-- Record extracts follows --

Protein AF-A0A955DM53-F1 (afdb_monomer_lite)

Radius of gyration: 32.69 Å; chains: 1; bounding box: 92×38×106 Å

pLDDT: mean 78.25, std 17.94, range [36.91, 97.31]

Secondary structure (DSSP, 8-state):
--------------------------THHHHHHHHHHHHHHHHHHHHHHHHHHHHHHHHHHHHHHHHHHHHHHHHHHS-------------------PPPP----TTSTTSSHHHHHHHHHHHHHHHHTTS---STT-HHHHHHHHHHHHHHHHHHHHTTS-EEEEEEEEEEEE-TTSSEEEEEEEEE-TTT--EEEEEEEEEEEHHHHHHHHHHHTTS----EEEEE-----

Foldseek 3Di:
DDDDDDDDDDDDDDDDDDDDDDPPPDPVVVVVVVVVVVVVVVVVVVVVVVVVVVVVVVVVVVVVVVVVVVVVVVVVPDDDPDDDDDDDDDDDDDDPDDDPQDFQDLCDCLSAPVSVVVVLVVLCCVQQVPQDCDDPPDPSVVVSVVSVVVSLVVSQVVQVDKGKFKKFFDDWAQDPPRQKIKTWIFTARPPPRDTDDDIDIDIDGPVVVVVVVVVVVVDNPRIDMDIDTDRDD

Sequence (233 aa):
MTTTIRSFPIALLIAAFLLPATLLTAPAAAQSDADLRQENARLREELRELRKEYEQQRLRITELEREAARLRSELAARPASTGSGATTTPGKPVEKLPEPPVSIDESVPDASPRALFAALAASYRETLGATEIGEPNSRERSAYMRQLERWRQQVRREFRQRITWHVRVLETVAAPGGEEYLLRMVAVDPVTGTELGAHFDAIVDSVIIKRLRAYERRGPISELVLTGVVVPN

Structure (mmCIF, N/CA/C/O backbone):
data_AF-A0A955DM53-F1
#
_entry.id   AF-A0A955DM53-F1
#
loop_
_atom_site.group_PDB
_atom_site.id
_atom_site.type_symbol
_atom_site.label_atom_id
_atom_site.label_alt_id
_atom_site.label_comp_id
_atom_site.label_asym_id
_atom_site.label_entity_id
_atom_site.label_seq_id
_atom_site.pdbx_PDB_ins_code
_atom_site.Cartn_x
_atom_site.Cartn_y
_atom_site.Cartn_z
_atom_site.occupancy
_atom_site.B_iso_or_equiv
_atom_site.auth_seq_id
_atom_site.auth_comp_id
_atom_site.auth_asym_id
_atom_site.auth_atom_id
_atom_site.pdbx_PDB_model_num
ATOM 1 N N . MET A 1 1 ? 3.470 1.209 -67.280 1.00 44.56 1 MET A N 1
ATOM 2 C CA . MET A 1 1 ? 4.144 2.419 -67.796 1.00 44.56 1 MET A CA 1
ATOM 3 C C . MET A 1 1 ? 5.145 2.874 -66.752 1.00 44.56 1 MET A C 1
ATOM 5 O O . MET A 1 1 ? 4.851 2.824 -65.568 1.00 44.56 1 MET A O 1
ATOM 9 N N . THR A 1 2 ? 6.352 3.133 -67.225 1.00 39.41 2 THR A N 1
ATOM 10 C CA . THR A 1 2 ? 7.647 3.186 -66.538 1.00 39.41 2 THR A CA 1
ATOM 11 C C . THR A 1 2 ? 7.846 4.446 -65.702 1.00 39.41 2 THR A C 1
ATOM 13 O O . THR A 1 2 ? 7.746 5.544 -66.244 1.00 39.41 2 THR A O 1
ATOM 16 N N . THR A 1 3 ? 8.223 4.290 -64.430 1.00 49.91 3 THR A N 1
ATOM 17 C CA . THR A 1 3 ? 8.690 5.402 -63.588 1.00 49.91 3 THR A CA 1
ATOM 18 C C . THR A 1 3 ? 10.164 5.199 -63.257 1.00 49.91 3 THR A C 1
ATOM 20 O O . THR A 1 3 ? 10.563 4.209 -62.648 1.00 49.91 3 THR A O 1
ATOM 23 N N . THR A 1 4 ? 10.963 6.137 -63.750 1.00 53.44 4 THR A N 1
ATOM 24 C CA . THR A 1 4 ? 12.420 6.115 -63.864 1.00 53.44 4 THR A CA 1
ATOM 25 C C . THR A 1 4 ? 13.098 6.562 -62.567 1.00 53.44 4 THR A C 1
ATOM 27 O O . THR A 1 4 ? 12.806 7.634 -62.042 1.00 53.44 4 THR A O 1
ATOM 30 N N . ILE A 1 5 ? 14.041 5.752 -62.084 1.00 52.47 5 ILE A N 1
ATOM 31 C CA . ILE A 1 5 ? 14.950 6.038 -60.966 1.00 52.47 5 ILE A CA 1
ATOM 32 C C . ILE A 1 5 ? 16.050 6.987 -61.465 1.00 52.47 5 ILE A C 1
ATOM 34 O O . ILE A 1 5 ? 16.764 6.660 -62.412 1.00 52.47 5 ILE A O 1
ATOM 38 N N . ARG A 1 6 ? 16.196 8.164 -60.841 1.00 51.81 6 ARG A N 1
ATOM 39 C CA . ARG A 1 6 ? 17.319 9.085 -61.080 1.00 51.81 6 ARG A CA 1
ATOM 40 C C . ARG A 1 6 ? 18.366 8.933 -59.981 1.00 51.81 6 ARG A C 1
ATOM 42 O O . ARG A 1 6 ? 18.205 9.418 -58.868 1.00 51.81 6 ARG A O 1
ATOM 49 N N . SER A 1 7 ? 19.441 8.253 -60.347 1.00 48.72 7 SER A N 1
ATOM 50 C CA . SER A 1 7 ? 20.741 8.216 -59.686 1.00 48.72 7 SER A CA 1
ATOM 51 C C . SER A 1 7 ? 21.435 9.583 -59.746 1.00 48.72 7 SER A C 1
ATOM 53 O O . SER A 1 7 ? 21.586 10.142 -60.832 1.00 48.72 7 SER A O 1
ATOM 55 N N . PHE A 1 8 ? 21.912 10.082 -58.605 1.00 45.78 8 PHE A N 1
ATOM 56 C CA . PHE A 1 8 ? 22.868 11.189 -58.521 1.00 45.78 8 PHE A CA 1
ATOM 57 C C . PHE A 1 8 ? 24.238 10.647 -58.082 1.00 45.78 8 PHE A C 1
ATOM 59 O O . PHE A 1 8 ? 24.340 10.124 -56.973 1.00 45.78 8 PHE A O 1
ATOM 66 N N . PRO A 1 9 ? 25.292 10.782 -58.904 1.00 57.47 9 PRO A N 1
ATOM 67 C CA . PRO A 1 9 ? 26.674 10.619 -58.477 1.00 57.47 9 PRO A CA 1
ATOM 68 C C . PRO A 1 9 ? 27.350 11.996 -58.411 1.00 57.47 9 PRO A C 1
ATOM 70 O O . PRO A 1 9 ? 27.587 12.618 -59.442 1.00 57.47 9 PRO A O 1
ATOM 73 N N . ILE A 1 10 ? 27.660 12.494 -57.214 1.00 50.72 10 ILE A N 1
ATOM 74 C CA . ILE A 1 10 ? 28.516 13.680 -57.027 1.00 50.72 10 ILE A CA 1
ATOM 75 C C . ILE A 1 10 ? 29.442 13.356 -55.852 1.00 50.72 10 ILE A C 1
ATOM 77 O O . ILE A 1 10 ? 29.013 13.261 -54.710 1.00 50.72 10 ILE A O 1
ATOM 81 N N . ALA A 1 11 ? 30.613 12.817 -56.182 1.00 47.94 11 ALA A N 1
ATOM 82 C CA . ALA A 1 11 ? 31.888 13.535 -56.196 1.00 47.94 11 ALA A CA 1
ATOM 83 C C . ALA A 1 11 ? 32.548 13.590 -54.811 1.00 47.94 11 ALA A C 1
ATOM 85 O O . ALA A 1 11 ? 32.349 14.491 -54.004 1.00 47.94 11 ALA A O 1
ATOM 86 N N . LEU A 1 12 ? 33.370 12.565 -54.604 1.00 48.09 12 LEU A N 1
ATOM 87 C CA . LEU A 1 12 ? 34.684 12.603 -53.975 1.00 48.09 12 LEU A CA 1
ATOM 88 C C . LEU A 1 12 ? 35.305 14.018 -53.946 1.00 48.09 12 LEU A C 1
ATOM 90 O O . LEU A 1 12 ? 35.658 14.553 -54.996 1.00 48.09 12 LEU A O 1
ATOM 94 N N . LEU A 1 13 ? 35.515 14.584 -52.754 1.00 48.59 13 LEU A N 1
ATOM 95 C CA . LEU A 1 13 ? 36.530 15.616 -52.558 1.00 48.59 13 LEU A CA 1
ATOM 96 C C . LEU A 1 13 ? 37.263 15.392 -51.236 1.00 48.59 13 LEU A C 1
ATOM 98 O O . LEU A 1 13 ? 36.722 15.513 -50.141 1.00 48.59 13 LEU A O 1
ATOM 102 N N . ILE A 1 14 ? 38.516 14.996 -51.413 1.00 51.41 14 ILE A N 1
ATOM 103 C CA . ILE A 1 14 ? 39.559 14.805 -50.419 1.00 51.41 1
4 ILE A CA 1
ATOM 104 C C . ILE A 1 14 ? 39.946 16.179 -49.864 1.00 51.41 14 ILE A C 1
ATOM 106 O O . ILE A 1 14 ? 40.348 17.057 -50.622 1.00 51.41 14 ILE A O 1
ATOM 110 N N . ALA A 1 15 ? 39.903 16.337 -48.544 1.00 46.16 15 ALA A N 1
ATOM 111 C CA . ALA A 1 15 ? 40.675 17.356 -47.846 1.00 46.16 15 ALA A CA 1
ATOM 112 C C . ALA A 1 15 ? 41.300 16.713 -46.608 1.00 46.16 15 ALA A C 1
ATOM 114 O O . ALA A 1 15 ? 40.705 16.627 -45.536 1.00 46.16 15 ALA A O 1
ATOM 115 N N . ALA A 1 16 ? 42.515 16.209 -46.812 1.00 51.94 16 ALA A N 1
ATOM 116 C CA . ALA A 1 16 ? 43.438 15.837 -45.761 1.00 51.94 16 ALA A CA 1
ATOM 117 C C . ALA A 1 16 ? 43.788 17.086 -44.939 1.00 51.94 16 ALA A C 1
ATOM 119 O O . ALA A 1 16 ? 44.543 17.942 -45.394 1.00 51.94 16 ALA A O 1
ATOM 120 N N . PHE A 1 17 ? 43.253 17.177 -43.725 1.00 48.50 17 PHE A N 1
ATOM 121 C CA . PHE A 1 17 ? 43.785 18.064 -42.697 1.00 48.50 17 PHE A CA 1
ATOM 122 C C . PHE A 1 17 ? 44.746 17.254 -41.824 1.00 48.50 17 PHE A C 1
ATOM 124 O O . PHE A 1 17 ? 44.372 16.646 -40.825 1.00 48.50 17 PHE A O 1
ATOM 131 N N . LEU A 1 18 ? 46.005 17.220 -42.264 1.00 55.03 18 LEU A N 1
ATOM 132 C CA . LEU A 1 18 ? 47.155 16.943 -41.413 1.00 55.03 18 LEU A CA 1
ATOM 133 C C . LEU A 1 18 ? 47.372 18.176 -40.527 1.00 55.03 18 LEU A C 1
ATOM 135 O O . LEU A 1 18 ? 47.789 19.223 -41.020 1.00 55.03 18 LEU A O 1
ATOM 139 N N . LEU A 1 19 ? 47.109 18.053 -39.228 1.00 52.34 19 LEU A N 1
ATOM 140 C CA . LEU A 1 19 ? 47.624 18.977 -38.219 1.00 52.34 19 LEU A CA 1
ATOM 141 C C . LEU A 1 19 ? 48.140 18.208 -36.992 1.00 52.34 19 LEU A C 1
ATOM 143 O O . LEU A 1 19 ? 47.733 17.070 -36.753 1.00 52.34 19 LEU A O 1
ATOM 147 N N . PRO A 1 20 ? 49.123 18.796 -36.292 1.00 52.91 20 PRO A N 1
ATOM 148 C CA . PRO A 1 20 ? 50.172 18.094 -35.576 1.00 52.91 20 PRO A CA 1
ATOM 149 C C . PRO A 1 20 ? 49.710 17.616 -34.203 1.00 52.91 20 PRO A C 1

-- Record extracts concluded --

▶ **How to complete this task**
Out of the data above, transcribe exactly and only the lines starting with the line that has "ATOM 116 C CA" and going on through the line that has "ATOM 124 O O", both included.

▶ **Response to the exercise**
ATOM 116 C CA . ALA A 1 16 ? 43.438 15.837 -45.761 1.00 51.94 16 ALA A CA 1
ATOM 117 C C . ALA A 1 16 ? 43.788 17.086 -44.939 1.00 51.94 16 ALA A C 1
ATOM 119 O O . ALA A 1 16 ? 44.543 17.942 -45.394 1.00 51.94 16 ALA A O 1
ATOM 120 N N . PHE A 1 17 ? 43.253 17.177 -43.725 1.00 48.50 17 PHE A N 1
ATOM 121 C CA . PHE A 1 17 ? 43.785 18.064 -42.697 1.00 48.50 17 PHE A CA 1
ATOM 122 C C . PHE A 1 17 ? 44.746 17.254 -41.824 1.00 48.50 17 PHE A C 1
ATOM 124 O O . PHE A 1 17 ? 44.372 16.646 -40.825 1.00 48.50 17 PHE A O 1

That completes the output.